Hyperparameter | Value | Description |
---|---|---|
retriever.s_passage | 64 | Number of words in a retrieved passage |
text.with_title | true | Insert title before each passage |
retriever.passages | Salesforce/wikitext,wikitext-2-raw-v1 | Dataset as passage corpus |
retriever.s_context | 128 | Maximum number of tokens allowed for passage contexts |
retriever.n_docs | 4 | Number of retrieved passages |
retriever.s_aggregate | 4 | Number of parallel decoding processes |
generator.model | facebook/opt-1.3b | LLM |
evaluator.max_new_tokens | 100 | Number of tokens in the output sequence |
query | output_seq | output_tok |
---|---|---|
Carbon dioxide is | a greenhouse gas is gas the Earth, viewed as a thatant global gas. is is viewed as a pollutant of to it is also viewed as a pollutant . Thus it is also viewed as a pollutant is Thus it is also . as a pollutant . is it is also viewed as a pollutant . that it is also viewed as a pollutant. gas it is also viewed as a pollutant . a it is also viewed a pollutant . is it is also viewed as | a greenhouse gas that is produced by the burning of fossil fuels. It is a major component of the atmosphere and is responsible for the greenhouse effect. It is also a greenhouse gas that is produced by the burning of fossil fuels. It is a major component of the atmosphere and is responsible for the greenhouse effect. It is also a greenhouse gas that is produced by the burning of fossil fuels. It is a major component of the atmosphere and is responsible for the greenhouse effect. It is also a greenhouse gas that |
Ernest Miller Hemingway was | a in writerveston's 18 also a cited as. to of the investon acht Club, of he of also a themervestoningway Club who was a great writer theing he wason aacht man. He was a man who the a greaton, the he was also a great man of the was aon who was a great line of the novel was the a greaton Y line was a novel is was a first line of the novel is also a | a writer and poet who was born in Galveston, Texas in 1882. He was the son of a Methodist minister and a schoolteacher. He was educated at the University of Texas and the University of Texas at Austin. He was a member of the Sigma Phi Epsilon fraternity. He was a member of the Texas Writers Club and the Texas Writers Club. He was a member of the Texas Writers Club. He was a member of the Texas Writers Club. He was a member of the |
Clearly, the outputs of the sequence-wise baseline are disordered, as it relies on post-hoc aggregation that disregards the sequential dependencies between tokens.

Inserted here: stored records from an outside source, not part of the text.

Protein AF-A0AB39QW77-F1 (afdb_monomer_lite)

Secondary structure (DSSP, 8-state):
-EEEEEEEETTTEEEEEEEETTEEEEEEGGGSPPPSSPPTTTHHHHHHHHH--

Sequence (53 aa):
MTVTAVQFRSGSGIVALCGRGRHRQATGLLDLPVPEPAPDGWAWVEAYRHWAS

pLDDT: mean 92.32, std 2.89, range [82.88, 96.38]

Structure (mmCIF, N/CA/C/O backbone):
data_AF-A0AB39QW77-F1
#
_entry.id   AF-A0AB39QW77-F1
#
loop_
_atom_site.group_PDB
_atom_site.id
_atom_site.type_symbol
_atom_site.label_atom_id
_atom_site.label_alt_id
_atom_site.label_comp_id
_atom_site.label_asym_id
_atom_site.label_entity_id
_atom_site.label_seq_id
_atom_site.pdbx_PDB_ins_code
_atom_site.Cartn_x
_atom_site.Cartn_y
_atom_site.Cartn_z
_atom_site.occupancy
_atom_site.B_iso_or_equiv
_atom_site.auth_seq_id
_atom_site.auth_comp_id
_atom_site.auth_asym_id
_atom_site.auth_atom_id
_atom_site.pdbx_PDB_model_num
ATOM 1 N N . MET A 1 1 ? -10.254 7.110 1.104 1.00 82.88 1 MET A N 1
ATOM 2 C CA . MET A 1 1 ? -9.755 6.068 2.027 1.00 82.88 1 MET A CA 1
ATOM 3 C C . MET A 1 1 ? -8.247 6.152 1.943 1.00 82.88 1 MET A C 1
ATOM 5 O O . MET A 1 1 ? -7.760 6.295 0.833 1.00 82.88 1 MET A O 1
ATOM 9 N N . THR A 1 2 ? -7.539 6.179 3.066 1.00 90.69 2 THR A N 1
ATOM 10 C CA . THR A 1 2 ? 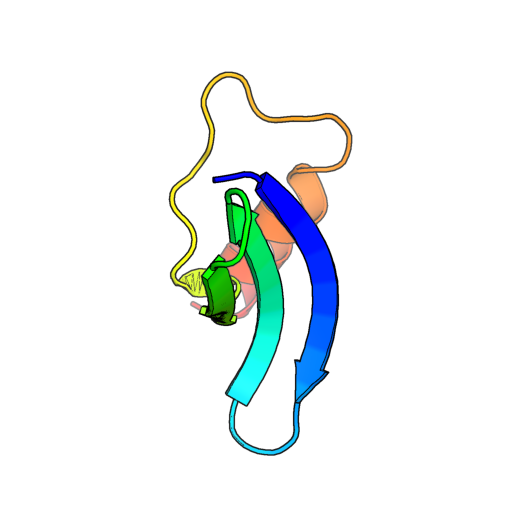-6.106 6.519 3.098 1.00 90.69 2 THR A CA 1
ATOM 11 C C . THR A 1 2 ? -5.327 5.373 3.710 1.00 90.69 2 THR A C 1
ATOM 13 O O . THR A 1 2 ? -5.755 4.838 4.731 1.00 90.69 2 THR A O 1
ATOM 16 N N . VAL A 1 3 ? -4.204 4.990 3.107 1.00 92.06 3 VAL A N 1
ATOM 17 C CA . VAL A 1 3 ? -3.283 4.023 3.715 1.00 92.06 3 VAL A CA 1
ATOM 18 C C . VAL A 1 3 ? -2.603 4.690 4.909 1.00 92.06 3 VAL A C 1
ATOM 20 O O . VAL A 1 3 ? -2.030 5.765 4.775 1.00 92.06 3 VAL A O 1
ATOM 23 N N . THR A 1 4 ? -2.698 4.077 6.084 1.00 93.50 4 THR A N 1
ATOM 24 C CA . THR A 1 4 ? -2.111 4.592 7.331 1.00 93.50 4 THR A CA 1
ATOM 25 C C . THR A 1 4 ? -0.920 3.771 7.804 1.00 93.50 4 THR A C 1
ATOM 27 O O . THR A 1 4 ? -0.125 4.267 8.592 1.00 93.50 4 THR A O 1
ATOM 30 N N . ALA A 1 5 ? -0.811 2.512 7.372 1.00 93.12 5 ALA A N 1
ATOM 31 C CA . ALA A 1 5 ? 0.329 1.652 7.666 1.00 93.12 5 ALA A CA 1
ATOM 32 C C . ALA A 1 5 ? 0.416 0.495 6.666 1.00 93.12 5 ALA A C 1
ATOM 34 O O . ALA A 1 5 ? -0.590 0.092 6.079 1.00 93.12 5 ALA A O 1
ATOM 35 N N . VAL A 1 6 ? 1.610 -0.078 6.548 1.00 94.12 6 VAL A N 1
ATOM 36 C CA . VAL A 1 6 ? 1.877 -1.345 5.862 1.00 94.12 6 VAL A CA 1
ATOM 37 C C . VAL A 1 6 ? 2.434 -2.313 6.900 1.00 94.12 6 VAL A C 1
ATOM 39 O O . VAL A 1 6 ? 3.284 -1.930 7.701 1.00 94.12 6 VAL A O 1
ATOM 42 N N . GLN A 1 7 ? 1.939 -3.548 6.925 1.00 95.50 7 GLN A N 1
ATOM 43 C CA . GLN A 1 7 ? 2.385 -4.561 7.884 1.00 95.50 7 GLN A CA 1
ATOM 44 C C . GLN A 1 7 ? 2.325 -5.963 7.286 1.00 95.50 7 GLN A C 1
ATOM 46 O O . GLN A 1 7 ? 1.564 -6.220 6.354 1.00 95.50 7 GLN A O 1
ATOM 51 N N . PHE A 1 8 ? 3.071 -6.887 7.882 1.00 95.38 8 PHE A N 1
ATOM 52 C CA . PHE A 1 8 ? 2.919 -8.311 7.618 1.00 95.38 8 PHE A CA 1
ATOM 53 C C . PHE A 1 8 ? 1.867 -8.918 8.555 1.00 95.38 8 PHE A C 1
ATOM 55 O O . PHE A 1 8 ? 1.849 -8.627 9.752 1.00 95.38 8 PHE A O 1
ATOM 62 N N . ARG A 1 9 ? 0.993 -9.775 8.024 1.00 94.00 9 ARG A N 1
ATOM 63 C CA . ARG A 1 9 ? 0.048 -10.588 8.796 1.00 94.00 9 ARG A CA 1
ATOM 64 C C . ARG A 1 9 ? 0.196 -12.056 8.432 1.00 94.00 9 ARG A C 1
ATOM 66 O O . ARG A 1 9 ? 0.098 -12.425 7.261 1.00 94.00 9 ARG A O 1
ATOM 73 N N . SER A 1 10 ? 0.353 -12.898 9.449 1.00 92.62 10 SER A N 1
ATOM 74 C CA . SER A 1 10 ? 0.356 -14.352 9.290 1.00 92.62 10 SER A CA 1
ATOM 75 C C . SER A 1 10 ? -0.895 -14.812 8.532 1.00 92.62 10 SER A C 1
ATOM 77 O O . SER A 1 10 ? -2.009 -14.458 8.908 1.00 92.62 10 SER A O 1
ATOM 79 N N . GLY A 1 11 ? -0.703 -15.563 7.446 1.00 88.75 11 GLY A N 1
ATOM 80 C CA . GLY A 1 11 ? -1.780 -16.073 6.586 1.00 88.75 11 GLY A CA 1
ATOM 81 C C . GLY A 1 11 ? -2.278 -15.120 5.491 1.00 88.75 11 GLY A C 1
ATOM 82 O O . GLY A 1 11 ? -2.869 -15.593 4.529 1.00 88.75 11 GLY A O 1
ATOM 83 N N . SER A 1 12 ? -2.018 -13.810 5.582 1.00 87.31 12 SER A N 1
ATOM 84 C CA . SER A 1 12 ? -2.438 -12.820 4.565 1.00 87.31 12 SER A CA 1
ATOM 85 C C . SER A 1 12 ? -1.273 -12.107 3.871 1.00 87.31 12 SER A C 1
ATOM 87 O O . SER A 1 12 ? -1.497 -11.353 2.929 1.00 87.31 12 SER A O 1
ATOM 89 N N . GLY A 1 13 ? -0.036 -12.318 4.327 1.00 92.81 13 GLY A N 1
ATOM 90 C CA . GLY A 1 13 ? 1.143 -11.674 3.755 1.00 92.81 13 GLY A CA 1
ATOM 91 C C . GLY A 1 13 ? 1.213 -10.182 4.088 1.00 92.81 13 GLY A C 1
ATOM 92 O O . GLY A 1 13 ? 0.859 -9.762 5.194 1.00 92.81 13 GLY A O 1
ATOM 93 N N . ILE A 1 14 ? 1.707 -9.378 3.144 1.00 95.31 14 ILE A N 1
ATOM 94 C CA . ILE A 1 14 ? 1.803 -7.924 3.306 1.00 95.31 14 ILE A CA 1
ATOM 95 C C . ILE A 1 14 ? 0.429 -7.293 3.059 1.00 95.31 14 ILE A C 1
ATOM 97 O O . ILE A 1 14 ? -0.172 -7.469 1.998 1.00 95.31 14 ILE A O 1
ATOM 101 N N . VAL A 1 15 ? -0.052 -6.516 4.028 1.00 96.38 15 VAL A N 1
ATOM 102 C CA . VAL A 1 15 ? -1.339 -5.816 3.965 1.00 96.38 15 VAL A CA 1
ATOM 103 C C . VAL A 1 15 ? -1.164 -4.315 4.185 1.00 96.38 15 VAL A C 1
ATOM 105 O O . VAL A 1 15 ? -0.356 -3.878 5.009 1.00 96.38 15 VAL A O 1
ATOM 108 N N . ALA A 1 16 ? -1.982 -3.522 3.499 1.00 95.25 16 ALA A N 1
ATOM 109 C CA . ALA A 1 16 ? -2.178 -2.113 3.796 1.00 95.25 16 ALA A CA 1
ATOM 110 C C . ALA A 1 16 ? -3.337 -1.942 4.781 1.00 95.25 16 ALA A C 1
ATOM 112 O O . ALA A 1 16 ? -4.442 -2.452 4.579 1.00 95.25 16 ALA A O 1
ATOM 113 N N . LEU A 1 17 ? -3.088 -1.198 5.854 1.00 95.44 17 LEU A N 1
ATOM 114 C CA . LEU A 1 17 ? -4.136 -0.694 6.725 1.00 95.44 17 LEU A CA 1
ATOM 115 C C . LEU A 1 17 ? -4.675 0.600 6.143 1.00 95.44 17 LEU A C 1
ATOM 117 O O . LEU A 1 17 ? -3.946 1.579 5.996 1.00 95.44 17 LEU A O 1
ATOM 121 N N . CYS A 1 18 ? -5.964 0.608 5.849 1.00 93.81 18 CYS A N 1
ATOM 122 C CA . CYS A 1 18 ? -6.645 1.728 5.240 1.00 93.81 18 CYS A CA 1
ATOM 123 C C . CYS A 1 18 ? -7.695 2.306 6.196 1.00 93.81 18 CYS A C 1
ATOM 125 O O . CYS A 1 18 ? -8.487 1.576 6.797 1.00 93.81 18 CYS A O 1
ATOM 127 N N . GLY A 1 19 ? -7.726 3.631 6.319 1.00 94.62 19 GLY A N 1
ATOM 128 C CA . GLY A 1 19 ? -8.647 4.366 7.180 1.00 94.62 19 GLY A CA 1
ATOM 129 C C . GLY A 1 19 ? -9.554 5.330 6.413 1.00 94.62 19 GLY A C 1
ATOM 130 O O . GLY A 1 19 ? -9.142 5.976 5.447 1.00 94.62 19 GLY A O 1
ATOM 131 N N . ARG A 1 20 ? -10.806 5.464 6.866 1.00 92.94 20 ARG A N 1
ATOM 132 C CA . ARG A 1 20 ? -11.711 6.570 6.502 1.00 92.94 20 ARG A CA 1
ATOM 133 C C . ARG A 1 20 ? -12.646 6.875 7.675 1.00 92.94 20 ARG A C 1
ATOM 135 O O . ARG A 1 20 ? -13.594 6.133 7.929 1.00 92.94 20 ARG A O 1
ATOM 142 N N . GLY A 1 21 ? -12.388 7.962 8.403 1.00 91.69 21 GLY A N 1
ATOM 143 C CA . GLY A 1 21 ? -13.126 8.274 9.633 1.00 91.69 21 GLY A CA 1
ATOM 144 C C . GLY A 1 21 ? -13.001 7.135 10.651 1.00 91.69 21 GLY A C 1
ATOM 145 O O . GLY A 1 21 ? -11.886 6.748 11.005 1.00 91.69 21 GLY A O 1
ATOM 146 N N . ARG A 1 22 ? -14.134 6.561 11.078 1.00 92.00 22 ARG A N 1
ATOM 147 C CA . ARG A 1 22 ? -14.188 5.399 11.989 1.00 92.00 22 ARG A CA 1
ATOM 148 C C . ARG A 1 22 ? -13.929 4.053 11.301 1.00 92.00 22 ARG A C 1
ATOM 150 O O . ARG A 1 22 ? -13.665 3.073 11.985 1.00 92.00 22 ARG A O 1
ATOM 157 N N . HIS A 1 23 ? -13.964 3.999 9.970 1.00 93.50 23 HIS A N 1
ATOM 158 C CA . HIS A 1 23 ? -13.743 2.759 9.231 1.00 93.50 23 HIS A CA 1
ATOM 159 C C . HIS A 1 23 ? -12.249 2.431 9.149 1.00 93.50 23 HIS A C 1
ATOM 161 O O . HIS A 1 23 ? -11.411 3.313 8.905 1.00 93.50 23 HIS A O 1
ATOM 167 N N . ARG A 1 24 ? -11.930 1.152 9.359 1.00 93.44 24 ARG A N 1
ATOM 168 C CA . ARG A 1 24 ? -10.597 0.558 9.236 1.00 93.44 24 ARG A CA 1
ATOM 169 C C . ARG A 1 24 ? -10.722 -0.742 8.451 1.00 93.44 24 ARG A C 1
ATOM 171 O O . ARG A 1 24 ? -11.594 -1.548 8.752 1.00 93.44 24 ARG A O 1
ATOM 178 N N . GLN A 1 25 ? -9.851 -0.934 7.471 1.00 94.12 25 GLN A N 1
ATOM 179 C CA . GLN A 1 25 ? -9.798 -2.140 6.651 1.00 94.12 25 GLN A CA 1
ATOM 180 C C . GLN A 1 25 ? -8.345 -2.576 6.495 1.00 94.12 25 GLN A C 1
ATOM 182 O O . GLN A 1 25 ? -7.455 -1.733 6.392 1.00 94.12 25 GLN A O 1
ATOM 187 N N . ALA A 1 26 ? -8.118 -3.885 6.486 1.00 95.00 26 ALA A N 1
ATOM 188 C CA . ALA A 1 26 ? -6.866 -4.461 6.025 1.00 95.00 26 ALA A CA 1
ATOM 189 C C . ALA A 1 26 ? -7.094 -5.017 4.620 1.00 95.00 26 ALA A C 1
ATOM 191 O O . ALA A 1 26 ? -7.976 -5.853 4.436 1.00 95.00 26 ALA A O 1
ATOM 192 N N . THR A 1 27 ? -6.320 -4.535 3.658 1.00 94.00 27 THR A N 1
ATOM 193 C CA . THR A 1 27 ? -6.386 -4.954 2.254 1.00 94.00 27 THR A CA 1
ATOM 194 C C . THR A 1 27 ? -5.050 -5.581 1.883 1.00 94.00 27 THR A C 1
ATOM 196 O O . THR A 1 27 ? -4.009 -5.046 2.273 1.00 94.00 27 THR A O 1
ATOM 199 N N . GLY A 1 28 ? -5.057 -6.702 1.159 1.00 94.62 28 GLY A N 1
ATOM 200 C CA . GLY A 1 28 ? -3.828 -7.278 0.619 1.00 94.62 28 GLY A CA 1
ATOM 201 C C . GLY A 1 28 ? -3.102 -6.250 -0.246 1.00 94.62 28 GLY A C 1
ATOM 202 O O . GLY A 1 28 ? -3.730 -5.493 -0.984 1.00 94.62 28 GLY A O 1
ATOM 203 N N . LEU A 1 29 ? -1.777 -6.173 -0.138 1.00 93.81 29 LEU A N 1
ATOM 204 C CA . LEU A 1 29 ? -1.003 -5.176 -0.884 1.00 93.81 29 LEU A CA 1
ATOM 205 C C . LEU A 1 29 ? -1.171 -5.328 -2.410 1.00 93.81 29 LEU A C 1
ATOM 207 O O . LEU A 1 29 ? -1.202 -4.338 -3.145 1.00 93.81 29 LEU A O 1
ATOM 211 N N . LEU A 1 30 ? -1.322 -6.570 -2.877 1.00 92.31 30 LEU A N 1
ATOM 212 C CA . LEU A 1 30 ? -1.557 -6.892 -4.286 1.00 92.31 30 LEU A CA 1
ATOM 213 C C . LEU A 1 30 ? -2.964 -6.488 -4.754 1.00 92.31 30 LEU A C 1
ATOM 215 O O . LEU A 1 30 ? -3.127 -6.142 -5.917 1.00 92.31 30 LEU A O 1
ATOM 219 N N . ASP A 1 31 ? -3.933 -6.425 -3.837 1.00 92.50 31 ASP A N 1
ATOM 220 C CA . ASP A 1 31 ? -5.328 -6.059 -4.123 1.00 92.50 31 ASP A CA 1
ATOM 221 C C . ASP A 1 31 ? -5.571 -4.541 -4.093 1.00 92.50 31 ASP A C 1
ATOM 223 O O . ASP A 1 31 ? -6.675 -4.072 -4.383 1.00 92.50 31 ASP A O 1
ATOM 227 N N . LEU A 1 32 ? -4.574 -3.743 -3.694 1.00 90.56 32 LEU A N 1
ATOM 228 C CA . LEU A 1 32 ? -4.714 -2.290 -3.706 1.00 90.56 32 LEU A CA 1
ATOM 229 C C . LEU A 1 32 ? -4.868 -1.779 -5.148 1.00 90.56 32 LEU A C 1
ATOM 231 O O . LEU A 1 32 ? -4.113 -2.187 -6.030 1.00 90.56 32 LEU A O 1
ATOM 235 N N . PRO A 1 33 ? -5.763 -0.820 -5.417 1.00 90.06 33 PRO A N 1
ATOM 236 C CA . PRO A 1 33 ? -5.738 -0.129 -6.700 1.00 90.06 33 PRO A CA 1
ATOM 237 C C . PRO A 1 33 ? -4.408 0.623 -6.861 1.00 90.06 33 PRO A C 1
ATOM 239 O O . PRO A 1 33 ? -3.823 1.067 -5.871 1.00 90.06 33 PRO A O 1
ATOM 242 N N . VAL A 1 34 ? -3.926 0.767 -8.098 1.00 86.94 34 VAL A N 1
ATOM 243 C CA . VAL A 1 34 ? -2.818 1.687 -8.401 1.00 86.94 34 VAL A CA 1
ATOM 244 C C . VAL A 1 34 ? -3.349 3.119 -8.237 1.00 86.94 34 VAL A C 1
ATOM 246 O O . VAL A 1 34 ? -4.323 3.467 -8.904 1.00 86.94 34 VAL A O 1
ATOM 249 N N . PRO A 1 35 ? -2.797 3.934 -7.324 1.00 87.00 35 PRO A N 1
ATOM 250 C CA . PRO A 1 35 ? -3.178 5.332 -7.190 1.00 87.00 35 PRO A CA 1
ATOM 251 C C . PRO A 1 35 ? -2.579 6.165 -8.329 1.00 87.00 35 PRO A C 1
ATOM 253 O O . PRO A 1 35 ? -1.434 5.954 -8.722 1.00 87.00 35 PRO A O 1
ATOM 256 N N . GLU A 1 36 ? -3.339 7.150 -8.806 1.00 88.25 36 GLU A N 1
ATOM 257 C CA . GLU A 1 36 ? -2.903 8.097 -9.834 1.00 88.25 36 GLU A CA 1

We measure both the instantaneous online and offline decoding latencies. As shown in the figure above (from the device's perspective), the cloud-side latency remains relatively stable; hence, we directly use the instantaneous values. While the Least Squares Error (LSE) fitting algorithm is sensitive to outliers, DRAGON provides a more robust estimation. The y-axis intercept reflects the static system overhead, whereas the difference in slope represents the runtime decoding overhead—likely caused by CPU contention between decoding and other concurrent tasks (e.g., aggregation).